The Ophthalmos

Optical coherence tomographic findings in Terson syndrome

Eric L. Crowell, MD, MPH*Amde Selassie Shifera, MD, PhD*

Running title: OCT in Terson syndrome

From the *Wilmer Eye Institute, Johns Hopkins University School of Medicine, Baltimore, Maryland

Current address: University of Texas Health Sciences Center at Houston, Houston, Texas

Reprint requests: Amde Selassie Shifera, MD, PhD, 600 N. Wolfe St, Woods Building, Room 471, Baltimore, MD 21287. TEL: 410-955-1966. E-mail: ashifer3@jhmi.edu

Conflict of interest: The authors have no conflict of interest to disclose.

Source of funding: AS is supported an institutional grant to the Wilmer Eye Institute from Research to Prevent Blindnessand by donations from grateful patients.

Keywords: intraretinal hemorrhage; optical coherence tomography; subretinal hemorrhage; sub-internal limiting membrane hemorrhage; Terson syndrome

Summary statement: Optical coherence tomography was used to demonstrate the multi-layered retinal hemorrhage that developed in the macula of a patient with Terson syndrome and to evaluate the change in the appearance of the hemorrhage over time.

A 62-year-old man presented with a 5-day history of central scotoma of his left eye. Five days prior to presentation he hit his head against the bottom of a trailer. Approximately 30 minutes after the accident he noticed a dark grayish spot in the center of his vision. He also reported that when looks at a light source the light would look reddish. The patient also reported having a generalized headache of a moderate degree that lasted for 15 minutes after the accident.

At presentation, his visual acuity in the left eye was counting fingers at 3 feet. On examination he was found to have a layered hemorrhage in the macula of the left eye (Figure 1A). Spectral domain optical coherence tomography (OCT; Spectralis system; Heidelberg Engineering) showed multi-layered hemorrhagein the macula of the left eye.Specifically, the OCT showed sub-internal limiting membrane (ILM) hemorrhage (both clotted and non-clotted), intraretinal hemorrhage and subretinal hemorrhage (Figure 1B to G). Examination of the right eye was non-remarkable. A computed tomography of the head done at presentation did not show any evidence of intracranial hemorrhage. No intervention was done at the initial presentation.
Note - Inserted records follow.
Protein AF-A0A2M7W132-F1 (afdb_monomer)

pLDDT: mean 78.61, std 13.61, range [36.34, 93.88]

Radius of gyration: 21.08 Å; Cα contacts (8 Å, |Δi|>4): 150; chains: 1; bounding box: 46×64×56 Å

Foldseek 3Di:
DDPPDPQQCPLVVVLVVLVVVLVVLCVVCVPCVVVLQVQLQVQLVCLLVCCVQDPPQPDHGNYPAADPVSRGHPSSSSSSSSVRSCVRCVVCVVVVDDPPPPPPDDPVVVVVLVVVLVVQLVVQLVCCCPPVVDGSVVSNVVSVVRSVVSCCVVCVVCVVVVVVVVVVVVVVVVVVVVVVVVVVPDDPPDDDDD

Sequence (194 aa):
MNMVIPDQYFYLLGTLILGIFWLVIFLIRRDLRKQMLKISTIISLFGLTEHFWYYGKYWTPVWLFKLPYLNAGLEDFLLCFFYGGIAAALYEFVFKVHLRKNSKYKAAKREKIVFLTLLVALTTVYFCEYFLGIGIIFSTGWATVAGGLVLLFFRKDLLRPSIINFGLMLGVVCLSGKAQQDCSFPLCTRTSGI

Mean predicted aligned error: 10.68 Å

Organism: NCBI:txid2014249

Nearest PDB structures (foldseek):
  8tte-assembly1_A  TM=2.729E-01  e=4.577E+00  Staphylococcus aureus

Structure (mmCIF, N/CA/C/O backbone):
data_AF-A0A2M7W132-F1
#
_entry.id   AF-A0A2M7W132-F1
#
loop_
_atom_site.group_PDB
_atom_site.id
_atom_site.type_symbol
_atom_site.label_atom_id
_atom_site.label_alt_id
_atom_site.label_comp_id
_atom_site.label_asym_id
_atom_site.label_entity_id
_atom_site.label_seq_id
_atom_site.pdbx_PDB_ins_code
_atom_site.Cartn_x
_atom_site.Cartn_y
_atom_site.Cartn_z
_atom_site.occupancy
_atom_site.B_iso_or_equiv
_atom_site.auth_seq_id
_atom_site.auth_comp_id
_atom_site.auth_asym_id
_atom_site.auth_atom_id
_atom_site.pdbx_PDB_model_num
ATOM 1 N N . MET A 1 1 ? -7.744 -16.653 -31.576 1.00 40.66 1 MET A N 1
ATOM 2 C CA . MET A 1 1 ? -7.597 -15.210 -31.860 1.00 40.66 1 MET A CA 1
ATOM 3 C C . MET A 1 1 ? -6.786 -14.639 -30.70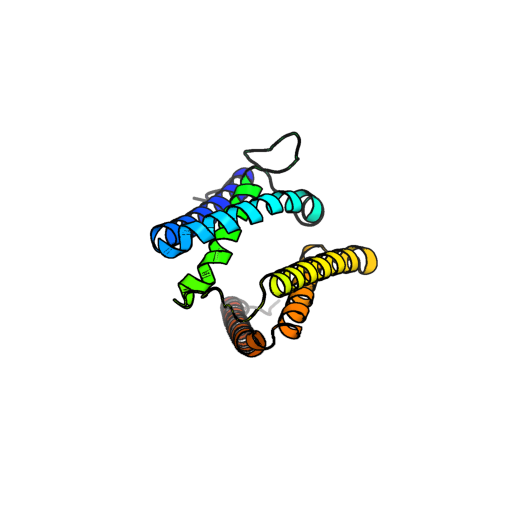6 1.00 40.66 1 MET A C 1
ATOM 5 O O . MET A 1 1 ? -7.331 -14.465 -29.626 1.00 40.66 1 MET A O 1
ATOM 9 N N . ASN A 1 2 ? -5.465 -14.524 -30.866 1.00 46.97 2 ASN A N 1
ATOM 10 C CA . ASN A 1 2 ? -4.589 -14.069 -29.784 1.00 46.97 2 ASN A CA 1
ATOM 11 C C . ASN A 1 2 ? -4.741 -12.555 -29.679 1.00 46.97 2 ASN A C 1
ATOM 13 O O . ASN A 1 2 ? -4.288 -11.825 -30.558 1.00 46.97 2 ASN A O 1
ATOM 17 N N . MET A 1 3 ? -5.445 -12.096 -28.650 1.00 53.31 3 MET A N 1
ATOM 18 C CA . MET A 1 3 ? -5.553 -10.678 -28.341 1.00 53.31 3 MET A CA 1
ATOM 19 C C . MET A 1 3 ? -4.196 -10.223 -27.798 1.00 53.31 3 MET A C 1
ATOM 21 O O . MET A 1 3 ? -3.926 -10.328 -26.606 1.00 53.31 3 MET A O 1
ATOM 25 N N . VAL A 1 4 ? -3.307 -9.796 -28.695 1.00 66.62 4 VAL A N 1
ATOM 26 C CA . VAL A 1 4 ? -2.035 -9.170 -28.325 1.00 66.62 4 VAL A CA 1
ATOM 27 C C . VAL A 1 4 ? -2.363 -7.748 -27.892 1.00 66.62 4 VAL A C 1
ATOM 29 O O . VAL A 1 4 ? -2.562 -6.862 -28.720 1.00 66.62 4 VAL A O 1
ATOM 32 N N . ILE A 1 5 ? -2.516 -7.555 -26.584 1.00 65.06 5 ILE A N 1
ATOM 33 C CA . ILE A 1 5 ? -2.653 -6.223 -25.998 1.00 65.06 5 ILE A CA 1
ATOM 34 C C . ILE A 1 5 ? -1.272 -5.562 -26.101 1.00 65.06 5 ILE A C 1
ATOM 36 O O . ILE A 1 5 ? -0.309 -6.143 -25.603 1.00 65.06 5 ILE A O 1
ATOM 40 N N . PRO A 1 6 ? -1.140 -4.387 -26.739 1.00 70.88 6 PRO A N 1
ATOM 41 C CA . PRO A 1 6 ? 0.130 -3.674 -26.773 1.00 70.88 6 PRO A CA 1
ATOM 42 C C . PRO A 1 6 ? 0.568 -3.323 -25.348 1.00 70.88 6 PRO A C 1
ATOM 44 O O . PRO A 1 6 ? -0.260 -2.873 -24.552 1.00 70.88 6 PRO A O 1
ATOM 47 N N . ASP A 1 7 ? 1.859 -3.466 -25.042 1.00 68.88 7 ASP A N 1
ATOM 48 C CA . ASP A 1 7 ? 2.419 -3.295 -23.687 1.00 68.88 7 ASP A CA 1
ATOM 49 C C . ASP A 1 7 ? 2.046 -1.952 -23.032 1.00 68.88 7 ASP A C 1
ATOM 51 O O . ASP A 1 7 ? 1.898 -1.848 -21.815 1.00 68.88 7 ASP A O 1
ATOM 55 N N . GLN A 1 8 ? 1.806 -0.933 -23.858 1.00 69.56 8 GLN A N 1
ATOM 56 C CA . GLN A 1 8 ? 1.383 0.413 -23.466 1.00 69.56 8 GLN A CA 1
ATOM 57 C C . GLN A 1 8 ? 0.040 0.444 -22.719 1.00 69.56 8 GLN A C 1
ATOM 59 O O . GLN A 1 8 ? -0.175 1.302 -21.868 1.00 69.56 8 GLN A O 1
ATOM 64 N N . TYR A 1 9 ? -0.874 -0.483 -23.013 1.00 77.31 9 TYR A N 1
ATOM 65 C CA . TYR A 1 9 ? -2.212 -0.502 -22.413 1.00 77.31 9 TYR A CA 1
ATOM 66 C C . TYR A 1 9 ? -2.302 -1.390 -21.178 1.00 77.31 9 TYR A C 1
ATOM 68 O O . TYR A 1 9 ? -3.278 -1.289 -20.437 1.00 77.31 9 TYR A O 1
ATOM 76 N N . PHE A 1 10 ? -1.309 -2.249 -20.935 1.00 82.38 10 PHE A N 1
ATOM 77 C CA . PHE A 1 10 ? -1.360 -3.212 -19.838 1.00 82.38 10 PHE A CA 1
ATOM 78 C C . PHE A 1 10 ? -1.474 -2.513 -18.481 1.00 82.38 10 PHE A C 1
ATOM 80 O O . PHE A 1 10 ? -2.320 -2.864 -17.657 1.00 82.38 10 PHE A O 1
ATOM 87 N N . TYR A 1 11 ? -0.672 -1.466 -18.282 1.00 81.25 11 TYR A N 1
ATOM 88 C CA . TYR A 1 11 ? -0.667 -0.723 -17.030 1.00 81.25 11 TYR A CA 1
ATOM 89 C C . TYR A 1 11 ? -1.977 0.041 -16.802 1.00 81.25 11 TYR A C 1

When the patient returned for follow-up one month later, his vision remained counting fingers (at 2 feet). OCT scan of the left eye showed resolution of the sub-ILM hemorrhage; the subretinal hemorrhage was largely resolved but the patient wasstill having intraretinal hemorrhage which appeared increased in amount (Figure 2A and B). The patient elected observation; however, he did not return for further follow-up. Even though computed tomography of the head was negative, the history and ocular findings are consistent with Terson syndrome. The mechanism of Terson syndrome is unknown but is believed to be due to a spike in intracranial pressure and the resultant rupture of retinal vessels.1-4

REFERENCES

1.         Augsten R, Konigsdorffer E and Strobel J. Surgical approach in terson syndrome: vitreous and retinal findings. Eur J Ophthalmol 2000; 10:293-296.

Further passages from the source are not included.